Analytics Translator: What is an Analytics Translator?
The future of jobs is changing. The Analytics Translator will be one of the most in-demand roles in 2021 and beyond. But what is it? And why does it matter?
What is an Analytics Translator?
Analytics translators bridge the gap between an organisations technical expertise and operational expertise. They help to convey business goals to data professionals while ensuring data solutions provide insights that the business can use to inform decision making.
A Harvard Business Review article stated that ‘companies are recognising that success with AI requires cross-functional teams and professionals who can translate business problems and customer pains into, for example, an AI solution.’
These ‘professionals’ are known as Analytics Translators.
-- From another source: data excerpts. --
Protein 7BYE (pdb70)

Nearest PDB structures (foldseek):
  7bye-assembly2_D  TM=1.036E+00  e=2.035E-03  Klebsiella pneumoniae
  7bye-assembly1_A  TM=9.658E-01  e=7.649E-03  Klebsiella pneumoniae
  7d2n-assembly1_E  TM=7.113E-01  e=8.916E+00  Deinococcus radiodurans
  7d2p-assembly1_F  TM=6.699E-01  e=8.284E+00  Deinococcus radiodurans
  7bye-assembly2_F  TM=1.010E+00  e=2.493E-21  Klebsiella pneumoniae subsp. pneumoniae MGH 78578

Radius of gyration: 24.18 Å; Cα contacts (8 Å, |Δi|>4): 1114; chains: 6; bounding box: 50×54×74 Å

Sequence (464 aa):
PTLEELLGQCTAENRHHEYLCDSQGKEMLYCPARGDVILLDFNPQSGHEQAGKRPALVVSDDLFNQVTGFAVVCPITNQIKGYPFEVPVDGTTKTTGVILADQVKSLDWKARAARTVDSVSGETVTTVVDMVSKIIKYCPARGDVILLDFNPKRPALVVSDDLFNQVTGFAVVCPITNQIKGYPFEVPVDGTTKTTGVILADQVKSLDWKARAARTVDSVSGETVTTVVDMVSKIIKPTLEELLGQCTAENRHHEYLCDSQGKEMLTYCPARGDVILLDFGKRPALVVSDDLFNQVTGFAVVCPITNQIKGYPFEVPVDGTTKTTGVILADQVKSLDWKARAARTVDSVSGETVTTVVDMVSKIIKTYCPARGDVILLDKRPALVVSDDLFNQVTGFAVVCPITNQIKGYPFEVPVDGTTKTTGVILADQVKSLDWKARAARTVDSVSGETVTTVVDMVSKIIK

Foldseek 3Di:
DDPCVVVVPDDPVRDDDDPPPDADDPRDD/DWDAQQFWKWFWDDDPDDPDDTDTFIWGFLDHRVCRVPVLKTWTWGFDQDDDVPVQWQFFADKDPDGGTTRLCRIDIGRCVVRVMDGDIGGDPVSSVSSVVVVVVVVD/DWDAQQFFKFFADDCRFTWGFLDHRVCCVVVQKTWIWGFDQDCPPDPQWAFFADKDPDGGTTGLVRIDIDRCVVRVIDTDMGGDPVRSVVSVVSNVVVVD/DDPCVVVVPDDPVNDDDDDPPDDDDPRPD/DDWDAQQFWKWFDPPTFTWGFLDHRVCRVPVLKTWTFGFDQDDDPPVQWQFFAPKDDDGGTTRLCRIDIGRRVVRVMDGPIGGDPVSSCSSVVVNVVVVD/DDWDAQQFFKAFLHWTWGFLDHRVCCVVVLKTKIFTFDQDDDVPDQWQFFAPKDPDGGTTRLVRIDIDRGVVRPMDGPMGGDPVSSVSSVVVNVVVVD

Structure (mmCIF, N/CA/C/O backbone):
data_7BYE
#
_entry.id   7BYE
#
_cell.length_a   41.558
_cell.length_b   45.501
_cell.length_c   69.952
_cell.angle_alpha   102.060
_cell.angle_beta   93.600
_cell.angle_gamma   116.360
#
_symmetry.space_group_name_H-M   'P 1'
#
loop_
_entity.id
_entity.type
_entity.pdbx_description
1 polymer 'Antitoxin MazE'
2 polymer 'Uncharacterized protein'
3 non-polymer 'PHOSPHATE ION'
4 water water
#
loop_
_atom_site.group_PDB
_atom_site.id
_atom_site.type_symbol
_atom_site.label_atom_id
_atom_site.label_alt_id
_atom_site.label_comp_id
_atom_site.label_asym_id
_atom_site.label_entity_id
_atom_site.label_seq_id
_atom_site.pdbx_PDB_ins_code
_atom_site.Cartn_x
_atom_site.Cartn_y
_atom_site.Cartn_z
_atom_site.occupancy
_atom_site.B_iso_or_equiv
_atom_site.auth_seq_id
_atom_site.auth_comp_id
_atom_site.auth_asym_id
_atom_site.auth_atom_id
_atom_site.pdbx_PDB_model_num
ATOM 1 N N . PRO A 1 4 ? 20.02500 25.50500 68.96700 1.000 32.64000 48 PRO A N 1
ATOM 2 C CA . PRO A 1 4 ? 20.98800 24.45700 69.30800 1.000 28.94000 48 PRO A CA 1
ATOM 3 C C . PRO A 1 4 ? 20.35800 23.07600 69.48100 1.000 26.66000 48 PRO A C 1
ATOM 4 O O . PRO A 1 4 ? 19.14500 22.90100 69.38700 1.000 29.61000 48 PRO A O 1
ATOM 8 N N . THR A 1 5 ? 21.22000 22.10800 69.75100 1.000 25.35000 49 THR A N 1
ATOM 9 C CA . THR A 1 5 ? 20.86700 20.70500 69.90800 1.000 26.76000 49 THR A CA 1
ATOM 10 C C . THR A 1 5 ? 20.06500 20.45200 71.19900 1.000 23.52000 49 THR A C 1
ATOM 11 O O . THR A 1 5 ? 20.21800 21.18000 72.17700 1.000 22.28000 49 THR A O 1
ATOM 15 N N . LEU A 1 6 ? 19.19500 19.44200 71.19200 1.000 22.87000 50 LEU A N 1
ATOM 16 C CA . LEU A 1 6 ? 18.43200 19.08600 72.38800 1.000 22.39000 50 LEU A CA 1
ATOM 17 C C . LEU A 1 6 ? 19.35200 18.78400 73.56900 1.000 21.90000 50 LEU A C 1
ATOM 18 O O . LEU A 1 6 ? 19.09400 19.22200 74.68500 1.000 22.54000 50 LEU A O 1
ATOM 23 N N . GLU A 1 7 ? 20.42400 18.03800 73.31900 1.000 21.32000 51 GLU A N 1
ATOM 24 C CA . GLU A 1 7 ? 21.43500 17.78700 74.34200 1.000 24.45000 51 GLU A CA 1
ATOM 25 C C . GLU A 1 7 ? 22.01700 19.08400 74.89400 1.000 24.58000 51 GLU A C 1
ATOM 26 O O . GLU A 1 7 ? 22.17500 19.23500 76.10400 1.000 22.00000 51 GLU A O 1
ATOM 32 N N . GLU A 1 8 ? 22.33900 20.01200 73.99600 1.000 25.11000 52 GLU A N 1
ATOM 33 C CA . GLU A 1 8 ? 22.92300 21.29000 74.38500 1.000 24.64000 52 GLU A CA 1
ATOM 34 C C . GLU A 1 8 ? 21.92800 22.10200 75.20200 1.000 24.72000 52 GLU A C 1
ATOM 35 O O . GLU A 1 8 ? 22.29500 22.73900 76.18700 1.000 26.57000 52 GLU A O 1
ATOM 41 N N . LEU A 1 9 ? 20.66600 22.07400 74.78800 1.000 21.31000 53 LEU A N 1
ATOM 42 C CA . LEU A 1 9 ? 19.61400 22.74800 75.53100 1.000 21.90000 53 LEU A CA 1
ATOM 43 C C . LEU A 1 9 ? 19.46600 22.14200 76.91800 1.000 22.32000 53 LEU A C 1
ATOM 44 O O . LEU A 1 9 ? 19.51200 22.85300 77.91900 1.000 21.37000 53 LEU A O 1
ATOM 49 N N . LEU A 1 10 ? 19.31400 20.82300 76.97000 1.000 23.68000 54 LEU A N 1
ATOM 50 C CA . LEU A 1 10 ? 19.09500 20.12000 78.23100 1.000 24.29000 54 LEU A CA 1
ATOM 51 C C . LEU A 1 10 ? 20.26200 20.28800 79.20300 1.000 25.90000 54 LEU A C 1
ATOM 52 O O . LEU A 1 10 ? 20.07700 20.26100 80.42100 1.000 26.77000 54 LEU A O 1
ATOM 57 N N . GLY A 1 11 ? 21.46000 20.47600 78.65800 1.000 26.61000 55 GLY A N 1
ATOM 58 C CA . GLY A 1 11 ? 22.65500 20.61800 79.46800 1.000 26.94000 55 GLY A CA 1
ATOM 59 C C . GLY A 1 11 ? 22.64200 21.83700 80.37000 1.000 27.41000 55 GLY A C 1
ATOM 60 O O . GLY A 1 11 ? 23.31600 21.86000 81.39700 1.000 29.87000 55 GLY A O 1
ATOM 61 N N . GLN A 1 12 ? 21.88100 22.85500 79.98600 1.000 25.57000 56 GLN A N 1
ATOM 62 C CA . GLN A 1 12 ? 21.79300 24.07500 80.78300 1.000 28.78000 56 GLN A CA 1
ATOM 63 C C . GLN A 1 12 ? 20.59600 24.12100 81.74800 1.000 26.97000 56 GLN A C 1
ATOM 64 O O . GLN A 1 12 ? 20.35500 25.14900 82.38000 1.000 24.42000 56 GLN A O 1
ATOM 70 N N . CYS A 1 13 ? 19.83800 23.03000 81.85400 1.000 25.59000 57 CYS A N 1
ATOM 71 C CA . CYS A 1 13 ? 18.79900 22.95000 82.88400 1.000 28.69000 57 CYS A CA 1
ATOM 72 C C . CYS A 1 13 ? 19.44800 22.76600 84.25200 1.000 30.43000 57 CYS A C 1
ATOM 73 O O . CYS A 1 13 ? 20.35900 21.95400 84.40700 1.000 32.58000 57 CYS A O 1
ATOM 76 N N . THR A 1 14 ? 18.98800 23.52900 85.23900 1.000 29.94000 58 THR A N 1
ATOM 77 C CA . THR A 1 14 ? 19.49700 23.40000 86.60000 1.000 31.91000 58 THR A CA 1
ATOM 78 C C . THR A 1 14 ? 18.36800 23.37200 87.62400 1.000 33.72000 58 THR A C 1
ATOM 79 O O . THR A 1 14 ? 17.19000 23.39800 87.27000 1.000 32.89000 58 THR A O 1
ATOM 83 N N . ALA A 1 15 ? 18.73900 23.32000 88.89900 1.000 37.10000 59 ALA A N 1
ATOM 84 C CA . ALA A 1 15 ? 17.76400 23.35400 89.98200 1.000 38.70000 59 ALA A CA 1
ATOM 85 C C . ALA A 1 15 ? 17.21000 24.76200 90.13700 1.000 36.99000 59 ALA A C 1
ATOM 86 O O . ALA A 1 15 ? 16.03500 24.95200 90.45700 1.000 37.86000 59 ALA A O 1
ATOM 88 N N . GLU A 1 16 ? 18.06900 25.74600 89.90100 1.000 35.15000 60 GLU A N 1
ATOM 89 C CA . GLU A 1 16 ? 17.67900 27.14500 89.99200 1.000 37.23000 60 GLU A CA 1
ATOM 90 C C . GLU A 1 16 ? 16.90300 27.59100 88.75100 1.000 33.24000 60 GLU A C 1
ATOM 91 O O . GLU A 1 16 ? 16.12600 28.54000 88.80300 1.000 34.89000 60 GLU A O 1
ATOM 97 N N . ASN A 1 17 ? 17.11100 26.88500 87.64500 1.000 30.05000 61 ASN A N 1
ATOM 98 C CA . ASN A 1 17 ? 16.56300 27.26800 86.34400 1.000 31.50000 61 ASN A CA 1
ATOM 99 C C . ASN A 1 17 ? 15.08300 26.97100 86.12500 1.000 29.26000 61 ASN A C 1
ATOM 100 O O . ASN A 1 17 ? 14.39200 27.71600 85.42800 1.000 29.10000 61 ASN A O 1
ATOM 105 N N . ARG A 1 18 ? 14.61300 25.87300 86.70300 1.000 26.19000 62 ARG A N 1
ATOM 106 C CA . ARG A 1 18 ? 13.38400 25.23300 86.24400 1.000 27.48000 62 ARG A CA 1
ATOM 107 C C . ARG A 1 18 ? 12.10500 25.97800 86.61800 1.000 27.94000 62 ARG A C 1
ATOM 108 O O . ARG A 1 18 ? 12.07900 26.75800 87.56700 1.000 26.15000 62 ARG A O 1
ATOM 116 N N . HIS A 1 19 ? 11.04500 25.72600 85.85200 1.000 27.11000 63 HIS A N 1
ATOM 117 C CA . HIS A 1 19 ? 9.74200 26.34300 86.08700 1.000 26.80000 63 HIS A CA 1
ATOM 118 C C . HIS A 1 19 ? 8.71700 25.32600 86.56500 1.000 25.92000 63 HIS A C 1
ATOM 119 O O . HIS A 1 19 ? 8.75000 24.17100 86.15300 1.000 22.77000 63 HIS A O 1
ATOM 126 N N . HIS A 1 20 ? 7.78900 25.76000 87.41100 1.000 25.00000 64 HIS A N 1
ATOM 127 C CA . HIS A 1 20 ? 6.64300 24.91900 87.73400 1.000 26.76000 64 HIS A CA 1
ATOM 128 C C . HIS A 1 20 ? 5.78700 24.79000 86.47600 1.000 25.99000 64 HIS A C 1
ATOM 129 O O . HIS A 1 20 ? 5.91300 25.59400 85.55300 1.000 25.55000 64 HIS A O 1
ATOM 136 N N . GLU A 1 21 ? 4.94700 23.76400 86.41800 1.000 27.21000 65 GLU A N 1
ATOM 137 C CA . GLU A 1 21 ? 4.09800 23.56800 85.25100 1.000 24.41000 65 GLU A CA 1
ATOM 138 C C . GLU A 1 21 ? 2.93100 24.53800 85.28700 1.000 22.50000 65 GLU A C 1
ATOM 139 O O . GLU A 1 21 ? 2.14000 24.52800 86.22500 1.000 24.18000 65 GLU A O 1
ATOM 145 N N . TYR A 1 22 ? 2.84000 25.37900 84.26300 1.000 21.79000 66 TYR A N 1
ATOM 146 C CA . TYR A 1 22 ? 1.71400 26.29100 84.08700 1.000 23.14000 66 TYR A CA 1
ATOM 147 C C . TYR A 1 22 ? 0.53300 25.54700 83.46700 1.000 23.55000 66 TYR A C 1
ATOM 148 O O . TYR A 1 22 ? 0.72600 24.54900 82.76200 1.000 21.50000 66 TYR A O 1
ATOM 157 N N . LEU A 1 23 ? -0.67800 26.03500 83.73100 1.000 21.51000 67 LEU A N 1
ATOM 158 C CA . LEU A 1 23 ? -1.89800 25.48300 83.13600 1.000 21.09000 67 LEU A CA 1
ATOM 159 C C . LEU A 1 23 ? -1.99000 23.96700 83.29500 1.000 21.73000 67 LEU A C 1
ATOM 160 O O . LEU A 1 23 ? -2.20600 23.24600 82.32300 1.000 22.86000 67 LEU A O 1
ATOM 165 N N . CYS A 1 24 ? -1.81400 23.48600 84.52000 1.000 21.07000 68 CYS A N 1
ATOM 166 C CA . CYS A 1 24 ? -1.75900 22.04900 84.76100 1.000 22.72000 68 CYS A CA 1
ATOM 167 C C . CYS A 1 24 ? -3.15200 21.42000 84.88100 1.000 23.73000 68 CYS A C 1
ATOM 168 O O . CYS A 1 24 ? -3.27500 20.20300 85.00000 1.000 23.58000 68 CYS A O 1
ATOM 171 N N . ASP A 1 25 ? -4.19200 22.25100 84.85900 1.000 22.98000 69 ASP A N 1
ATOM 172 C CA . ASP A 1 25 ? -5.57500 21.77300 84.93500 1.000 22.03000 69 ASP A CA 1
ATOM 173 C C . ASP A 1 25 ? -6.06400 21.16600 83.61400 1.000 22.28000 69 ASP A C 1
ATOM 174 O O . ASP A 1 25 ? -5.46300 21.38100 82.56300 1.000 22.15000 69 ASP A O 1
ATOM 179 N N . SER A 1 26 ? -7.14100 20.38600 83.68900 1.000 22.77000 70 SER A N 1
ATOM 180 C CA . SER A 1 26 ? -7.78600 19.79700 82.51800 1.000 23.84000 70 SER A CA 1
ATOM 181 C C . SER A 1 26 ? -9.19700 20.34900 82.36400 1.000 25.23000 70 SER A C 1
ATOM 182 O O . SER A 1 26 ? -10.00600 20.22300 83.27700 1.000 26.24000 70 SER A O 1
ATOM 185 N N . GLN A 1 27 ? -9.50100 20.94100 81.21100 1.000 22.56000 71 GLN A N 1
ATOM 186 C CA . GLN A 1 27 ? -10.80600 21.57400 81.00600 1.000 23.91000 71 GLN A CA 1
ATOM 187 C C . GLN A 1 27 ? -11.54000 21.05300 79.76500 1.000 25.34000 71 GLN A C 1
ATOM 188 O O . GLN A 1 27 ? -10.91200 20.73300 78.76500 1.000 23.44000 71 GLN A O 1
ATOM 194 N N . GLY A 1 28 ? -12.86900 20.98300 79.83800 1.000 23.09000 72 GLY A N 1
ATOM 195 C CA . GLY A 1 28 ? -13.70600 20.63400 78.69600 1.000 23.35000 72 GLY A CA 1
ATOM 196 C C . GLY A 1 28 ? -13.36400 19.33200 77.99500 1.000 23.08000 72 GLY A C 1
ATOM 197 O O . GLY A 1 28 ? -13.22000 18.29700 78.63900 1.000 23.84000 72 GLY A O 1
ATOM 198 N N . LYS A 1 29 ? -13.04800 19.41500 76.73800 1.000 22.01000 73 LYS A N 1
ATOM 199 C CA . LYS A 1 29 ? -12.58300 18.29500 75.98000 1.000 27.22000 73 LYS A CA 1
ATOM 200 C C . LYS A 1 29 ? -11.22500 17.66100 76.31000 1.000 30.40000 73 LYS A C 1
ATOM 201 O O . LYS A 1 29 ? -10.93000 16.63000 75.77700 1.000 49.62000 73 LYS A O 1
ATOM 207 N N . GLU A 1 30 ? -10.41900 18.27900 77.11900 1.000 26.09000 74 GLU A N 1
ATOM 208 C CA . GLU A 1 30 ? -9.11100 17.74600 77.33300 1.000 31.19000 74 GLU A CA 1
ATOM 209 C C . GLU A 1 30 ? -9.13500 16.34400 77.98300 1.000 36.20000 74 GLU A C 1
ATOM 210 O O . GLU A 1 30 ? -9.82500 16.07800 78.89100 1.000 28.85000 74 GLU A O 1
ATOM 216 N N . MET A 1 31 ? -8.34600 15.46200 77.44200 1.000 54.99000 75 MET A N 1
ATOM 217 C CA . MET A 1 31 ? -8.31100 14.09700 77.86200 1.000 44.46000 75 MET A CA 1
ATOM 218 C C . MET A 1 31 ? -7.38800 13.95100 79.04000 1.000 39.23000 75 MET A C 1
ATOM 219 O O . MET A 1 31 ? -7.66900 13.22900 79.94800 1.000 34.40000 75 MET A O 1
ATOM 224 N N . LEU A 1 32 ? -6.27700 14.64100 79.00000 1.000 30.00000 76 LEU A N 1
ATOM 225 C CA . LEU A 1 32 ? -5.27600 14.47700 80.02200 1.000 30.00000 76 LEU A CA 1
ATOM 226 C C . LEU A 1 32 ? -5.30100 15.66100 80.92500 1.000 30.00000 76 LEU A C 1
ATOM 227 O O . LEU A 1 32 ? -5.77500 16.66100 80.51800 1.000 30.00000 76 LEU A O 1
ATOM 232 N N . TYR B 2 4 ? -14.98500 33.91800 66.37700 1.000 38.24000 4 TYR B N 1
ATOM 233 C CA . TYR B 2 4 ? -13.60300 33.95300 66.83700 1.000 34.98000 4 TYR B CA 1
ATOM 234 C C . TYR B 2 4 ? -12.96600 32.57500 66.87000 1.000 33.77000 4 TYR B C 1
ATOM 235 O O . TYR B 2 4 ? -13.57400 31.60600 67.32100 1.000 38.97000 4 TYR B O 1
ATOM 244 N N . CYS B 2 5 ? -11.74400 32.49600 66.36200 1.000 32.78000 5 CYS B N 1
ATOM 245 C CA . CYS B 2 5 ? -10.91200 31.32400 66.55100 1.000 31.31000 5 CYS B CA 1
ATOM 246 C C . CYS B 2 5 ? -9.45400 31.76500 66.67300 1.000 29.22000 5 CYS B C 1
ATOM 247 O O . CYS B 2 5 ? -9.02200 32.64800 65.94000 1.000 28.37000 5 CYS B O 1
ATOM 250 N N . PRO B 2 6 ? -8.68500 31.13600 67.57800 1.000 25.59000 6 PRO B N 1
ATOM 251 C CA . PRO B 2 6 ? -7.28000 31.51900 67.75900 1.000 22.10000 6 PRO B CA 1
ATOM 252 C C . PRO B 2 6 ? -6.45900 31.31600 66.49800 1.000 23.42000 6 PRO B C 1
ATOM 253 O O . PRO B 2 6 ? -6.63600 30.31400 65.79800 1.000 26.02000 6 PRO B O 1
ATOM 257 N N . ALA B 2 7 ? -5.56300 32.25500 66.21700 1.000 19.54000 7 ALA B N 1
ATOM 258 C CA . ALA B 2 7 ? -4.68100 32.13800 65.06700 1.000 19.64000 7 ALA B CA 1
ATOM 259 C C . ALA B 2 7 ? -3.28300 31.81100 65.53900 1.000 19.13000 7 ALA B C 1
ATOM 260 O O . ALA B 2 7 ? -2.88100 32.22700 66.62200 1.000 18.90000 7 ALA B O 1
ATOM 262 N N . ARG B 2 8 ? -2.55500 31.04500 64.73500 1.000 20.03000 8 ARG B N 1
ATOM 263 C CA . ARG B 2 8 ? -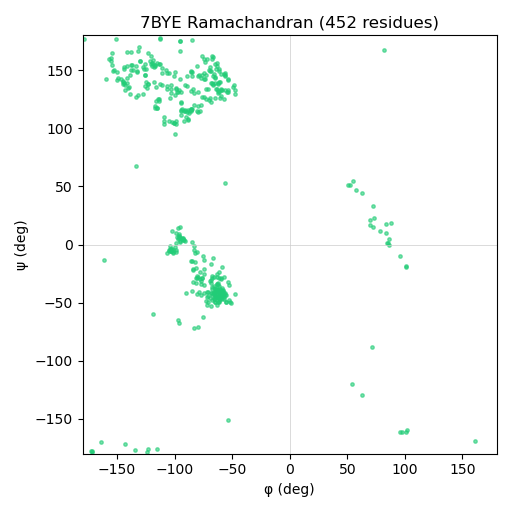1.14400 30.79500 64.98800 1.000 18.54000 8 ARG B CA 1
ATOM 264 C C . ARG B 2 8 ? -0.42000 32.12800 65.11300 1.000 19.84000 8 ARG B C 1
ATOM 265 O O . ARG B 2 8 ? -0.60000 33.01500 64.28200 1.000 18.69000 8 ARG B O 1
ATOM 273 N N . GLY B 2 9 ? 0.38000 32.27000 66.16400 1.000 19.45000 9 GLY B N 1
ATOM 274 C CA . GLY B 2 9 ? 1.13600 33.48400 66.38700 1.000 16.57000 9 GLY B CA 1
ATOM 275 C C . GLY B 2 9 ? 0.43600 34.43800 67.32900 1.000 19.18000 9 GLY B C 1
ATOM 276 O O . GLY B 2 9 ? 1.02200 35.43000 67.75400 1.000 19.18000 9 GLY B O 1
ATOM 277 N N . ASP B 2 10 ? -0.82100 34.14400 67.65500 1.000 18.83000 10 ASP B N 1
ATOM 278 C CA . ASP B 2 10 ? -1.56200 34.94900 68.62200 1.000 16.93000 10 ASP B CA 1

Over the next few years, Analytics translators are going to be in high demand.
For example, in the US alone, the potential demand for this new job role may range from two to four million professionals in the coming years.
We’re going to break this down a little more, and look at:
- The steps of the analytics initiative that the translator has to perform
- The level of knowledge companies should require when hiring or building the skill set of their teams
Don’t you need lots of complicated qualifications to be an Analytics Translator?
To understand AI concepts and applications, you don’t need to be a native data architect, data engineer or a data scientist.
They don’t necessarily need to be dedicated analytics professionals or possess deep technical expertise in programming or modelling.
Their mission is to ensure that the deep insights generated through sophisticated analytics, especially AI, translate into impactful scale within an organisation.
Put simply, being a successful analytics translator requires a combination of:
- Domain knowledge
- Technical fluency
- Project management skills
- An entrepreneurial spirit
How do you become an Analytics Translator?
The best people to take on the role of Analytics Translator are often already within your organisation and are prepared to step up and into the role.
So, how do you know which analysts make the best translators?
A Data Product Manager would be the closest match because they serve as the link between the analysis team and the end users.
Alternatively, a well-trained T-shaped growth marketer could be the perfect match for this career path.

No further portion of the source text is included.